Books

17 'Northanger Abbey' Quotes For Book-Lovers

by Julia Seales

Jane Austen created plenty of relatable and amazing characters in her novels, but for book-lovers, Catherine Morland from Northanger Abbey is probably one of the most identifiable. From her love of novels to her insistence that she truly IS a heroine in a dramatic tale, Catherine’s literary inclinations are probably reminiscent of your own, if you love to read — and if you love to read Jane Austen's particularly sassy prose. I know that I’ve been asked on more than one occasion, “You know you’re not actually in a book, right?” And to that I say… No. No, I don’t know that.

Northanger Abbey , in my opinion, is one of Jane Austen’s more underrated works. Naturally, Janeites love Pride and Prejudice , with its sharp wit and romantic storyline. But Northanger Abbey deserves some love too, because it has a heroine we readers can totally understand. Who hasn’t read an exciting novel, been completely caught up in it, and accidentally accused someone in their life of an evil plot? Personally, I always look behind paintings, because I’m convinced one of these days I’ll find a secret safe or a treasure map. Catherine Morland knows: there’s always a story somewhere.

But in Northanger Abbey, Austen gives us more than just a celebration of fangirls and some awesome ideas for tattoos. She points out the importance of stories, and how reading for pleasure is completely admirable. Basically, this book is a love letter — and satire — of novels, executed flawlessly as only Jane can do. Here are some of the best quotes from this treasured book.

"The person, be it gentleman or lady, who has not pleasure in a good novel, must be intolerably stupid."

—Henry Tilney, Northanger Abbey

"If I could not be persuaded into doing what I thought wrong, I will never be tricked into it."

—Catherine Morland, Northanger Abbey

"I am delighted with the book! I should like to spend my whole life in reading it. I assure you, if it had not been to meet you, I would not have come away from it for all the world."

—Catherine Morland, Northanger Abbey

"Where the heart is really attached, I know very well how little one can be pleased with the attention of any body else."

—Isabella Thorpe, Northanger Abbey

"Friendship is certainly the finest balm for the pangs of disappointed love."

—Jane Austen, Northanger Abbey

"From fifteen to seventeen she was in training for a heroine."

—Jane Austen, Northanger Abbey

"What one means one day, you know, one may not mean the next.
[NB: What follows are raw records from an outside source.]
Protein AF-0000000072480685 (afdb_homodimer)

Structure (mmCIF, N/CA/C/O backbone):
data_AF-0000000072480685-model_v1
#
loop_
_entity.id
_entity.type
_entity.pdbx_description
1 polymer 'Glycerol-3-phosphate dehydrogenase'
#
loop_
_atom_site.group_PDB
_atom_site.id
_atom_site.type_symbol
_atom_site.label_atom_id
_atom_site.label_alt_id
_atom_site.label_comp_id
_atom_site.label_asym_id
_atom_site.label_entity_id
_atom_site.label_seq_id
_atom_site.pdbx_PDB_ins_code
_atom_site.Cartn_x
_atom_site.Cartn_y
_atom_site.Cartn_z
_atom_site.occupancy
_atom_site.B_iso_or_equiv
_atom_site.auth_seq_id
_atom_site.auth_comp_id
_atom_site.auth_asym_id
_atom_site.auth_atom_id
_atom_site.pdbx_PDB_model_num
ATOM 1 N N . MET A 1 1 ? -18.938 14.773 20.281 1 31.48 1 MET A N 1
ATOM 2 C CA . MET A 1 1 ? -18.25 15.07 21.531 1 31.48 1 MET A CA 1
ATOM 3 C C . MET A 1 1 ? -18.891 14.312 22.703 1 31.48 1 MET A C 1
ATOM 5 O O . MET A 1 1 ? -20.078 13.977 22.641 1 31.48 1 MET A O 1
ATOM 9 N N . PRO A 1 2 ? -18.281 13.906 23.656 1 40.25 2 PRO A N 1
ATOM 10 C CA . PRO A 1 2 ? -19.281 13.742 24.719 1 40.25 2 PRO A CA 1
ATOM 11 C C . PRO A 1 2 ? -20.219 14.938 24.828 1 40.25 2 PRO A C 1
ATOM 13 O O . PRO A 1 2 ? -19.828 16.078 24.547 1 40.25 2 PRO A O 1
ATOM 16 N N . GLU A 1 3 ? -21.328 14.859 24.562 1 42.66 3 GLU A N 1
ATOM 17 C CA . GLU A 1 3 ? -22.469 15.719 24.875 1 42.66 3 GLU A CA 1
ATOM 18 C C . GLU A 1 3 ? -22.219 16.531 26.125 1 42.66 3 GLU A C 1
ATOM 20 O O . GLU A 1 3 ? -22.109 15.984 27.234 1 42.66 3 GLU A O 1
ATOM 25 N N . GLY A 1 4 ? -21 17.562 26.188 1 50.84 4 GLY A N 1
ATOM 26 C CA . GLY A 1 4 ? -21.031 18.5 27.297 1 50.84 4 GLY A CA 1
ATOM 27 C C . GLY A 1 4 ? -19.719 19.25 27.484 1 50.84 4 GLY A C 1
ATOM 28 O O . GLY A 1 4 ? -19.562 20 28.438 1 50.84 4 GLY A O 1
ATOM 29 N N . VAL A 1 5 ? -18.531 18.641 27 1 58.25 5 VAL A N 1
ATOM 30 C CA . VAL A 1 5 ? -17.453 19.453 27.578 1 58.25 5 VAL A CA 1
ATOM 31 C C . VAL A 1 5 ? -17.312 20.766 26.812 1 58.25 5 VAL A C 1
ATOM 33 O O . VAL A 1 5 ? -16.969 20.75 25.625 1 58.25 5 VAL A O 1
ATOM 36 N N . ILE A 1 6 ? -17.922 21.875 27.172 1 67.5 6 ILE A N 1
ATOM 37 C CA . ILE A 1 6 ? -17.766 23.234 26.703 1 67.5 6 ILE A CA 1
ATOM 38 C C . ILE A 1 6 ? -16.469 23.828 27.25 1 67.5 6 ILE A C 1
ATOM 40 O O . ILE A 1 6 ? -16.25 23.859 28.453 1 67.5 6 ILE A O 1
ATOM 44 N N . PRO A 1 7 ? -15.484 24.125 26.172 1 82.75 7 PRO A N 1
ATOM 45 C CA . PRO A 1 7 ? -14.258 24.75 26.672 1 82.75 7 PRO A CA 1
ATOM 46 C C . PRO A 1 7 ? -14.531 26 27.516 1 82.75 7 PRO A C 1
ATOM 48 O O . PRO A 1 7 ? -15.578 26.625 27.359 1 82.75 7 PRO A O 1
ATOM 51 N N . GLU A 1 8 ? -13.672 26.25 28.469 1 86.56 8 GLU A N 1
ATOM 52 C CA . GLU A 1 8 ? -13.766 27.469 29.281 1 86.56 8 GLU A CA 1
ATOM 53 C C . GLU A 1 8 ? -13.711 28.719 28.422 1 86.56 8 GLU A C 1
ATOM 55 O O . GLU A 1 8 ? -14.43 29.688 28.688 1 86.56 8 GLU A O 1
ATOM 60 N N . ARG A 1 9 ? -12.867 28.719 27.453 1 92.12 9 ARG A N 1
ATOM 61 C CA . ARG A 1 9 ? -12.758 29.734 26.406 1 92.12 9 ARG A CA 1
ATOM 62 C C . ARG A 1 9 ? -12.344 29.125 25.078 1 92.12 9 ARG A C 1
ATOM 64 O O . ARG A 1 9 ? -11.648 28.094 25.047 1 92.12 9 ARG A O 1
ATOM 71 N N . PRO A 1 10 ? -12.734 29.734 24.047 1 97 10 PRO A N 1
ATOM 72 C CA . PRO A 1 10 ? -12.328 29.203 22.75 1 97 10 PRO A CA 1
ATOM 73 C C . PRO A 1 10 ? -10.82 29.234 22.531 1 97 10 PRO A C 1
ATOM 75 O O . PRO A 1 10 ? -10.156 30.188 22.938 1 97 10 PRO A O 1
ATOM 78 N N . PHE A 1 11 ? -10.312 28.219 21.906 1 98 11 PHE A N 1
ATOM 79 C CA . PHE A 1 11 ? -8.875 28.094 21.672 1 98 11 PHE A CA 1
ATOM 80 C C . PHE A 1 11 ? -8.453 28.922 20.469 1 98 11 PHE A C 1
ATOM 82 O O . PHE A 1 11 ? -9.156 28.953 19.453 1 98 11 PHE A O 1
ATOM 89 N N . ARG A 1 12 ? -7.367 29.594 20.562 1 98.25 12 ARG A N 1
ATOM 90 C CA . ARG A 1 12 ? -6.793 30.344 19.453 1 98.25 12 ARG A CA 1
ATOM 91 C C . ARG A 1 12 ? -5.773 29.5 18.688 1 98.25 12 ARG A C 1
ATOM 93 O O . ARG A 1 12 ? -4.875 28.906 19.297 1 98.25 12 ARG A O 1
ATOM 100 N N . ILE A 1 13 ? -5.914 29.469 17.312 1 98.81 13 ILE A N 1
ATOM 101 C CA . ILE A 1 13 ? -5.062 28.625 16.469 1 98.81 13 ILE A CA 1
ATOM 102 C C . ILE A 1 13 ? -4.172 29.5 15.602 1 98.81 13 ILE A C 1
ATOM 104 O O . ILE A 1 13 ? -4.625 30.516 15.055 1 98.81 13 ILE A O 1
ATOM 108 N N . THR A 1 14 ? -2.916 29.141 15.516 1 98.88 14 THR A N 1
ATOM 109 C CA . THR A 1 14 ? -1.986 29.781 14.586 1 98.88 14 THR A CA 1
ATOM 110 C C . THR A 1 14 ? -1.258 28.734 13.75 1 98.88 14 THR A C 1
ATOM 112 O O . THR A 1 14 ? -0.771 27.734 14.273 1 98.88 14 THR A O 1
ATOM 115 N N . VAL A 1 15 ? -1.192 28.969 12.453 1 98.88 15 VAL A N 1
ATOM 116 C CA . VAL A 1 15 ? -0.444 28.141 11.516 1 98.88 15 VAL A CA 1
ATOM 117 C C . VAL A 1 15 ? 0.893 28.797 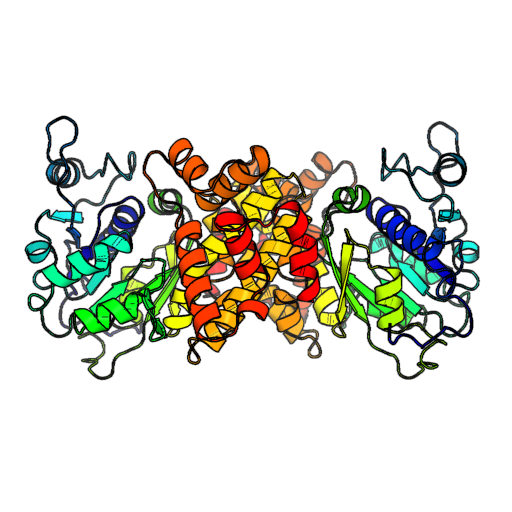11.188 1 98.88 15 VAL A C 1
ATOM 119 O O . VAL A 1 15 ? 0.939 29.984 10.852 1 98.88 15 VAL A O 1
ATOM 122 N N . ILE A 1 16 ? 1.931 28.031 11.367 1 98.62 16 ILE A N 1
ATOM 123 C CA . ILE A 1 16 ? 3.271 28.516 11.062 1 98.62 16 ILE A CA 1
ATOM 124 C C . ILE A 1 16 ? 3.719 28 9.703 1 98.62 16 ILE A C 1
ATOM 126 O O . ILE A 1 16 ? 4.152 26.844 9.578 1 98.62 16 ILE A O 1
ATOM 130 N N . GLY A 1 17 ? 3.744 28.875 8.703 1 97.44 17 GLY A N 1
ATOM 131 C CA . GLY A 1 17 ? 4.078 28.5 7.34 1 97.44 17 GLY A CA 1
ATOM 132 C C . GLY A 1 17 ? 2.916 28.656 6.379 1 97.44 17 GLY A C 1
ATOM 133 O O . GLY A 1 17 ? 1.771 28.359 6.719 1 97.44 17 GLY A O 1
ATOM 134 N N . SER A 1 18 ? 3.229 29.172 5.156 1 97.44 18 SER A N 1
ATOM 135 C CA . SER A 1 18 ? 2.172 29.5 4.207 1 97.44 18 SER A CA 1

Circumstances change, opinions alter."

—Isabella Thorpe, Northanger Abbey

"Beware how you give your heart."

—James Morland, Northanger Abbey

"There is nothing I would not do for those who are really my friends. I have no notion of loving people by halves, it is not my nature."

—Isabella Thorpe, Northanger Abbey

"It is so delightful to have an evening now and then to oneself."

—Isabella Thorpe, Northanger Abbey

"If a rainy morning deprived them of other enjoyments, they were still resolute in meeting in defiance of wet and dirt, and shut themselves up, to read novels together."

—Jane Austen, Northanger Abbey

"As for admiration, it was always very welcome when it came, but she did not depend on it."

—Jane Austen, Northanger Abbey

"Woman is fine for her own satisfaction alone."

—Jane Austen, Northanger Abbey

"Strange things may be generally accounted for if their cause be fairly searched out."

—Jane Austen, Northanger Abbey

"Wherever you are you should always be contented, but especially at home, because there you must spend the most of your time."

—Mrs. Morland, Northanger Abbey

"If adventures will not befall a young lady in her own village, she must seek them abroad."

—Jane Austen, Northanger Abbey

"And what are you reading, Miss — ?”

"Oh! It is only a novel!” replies the young lady, while she lays down her book with affected indifference, or momentary shame. “It is only Cecilia, or Camilla, or Belinda”; or, in short, only some work in which the greatest powers of the mind are displayed, in which the most thorough knowledge of human nature, the happiest delineation of its varieties, the liveliest effusions of wit and humour, are conveyed to the world in the best–chosen language."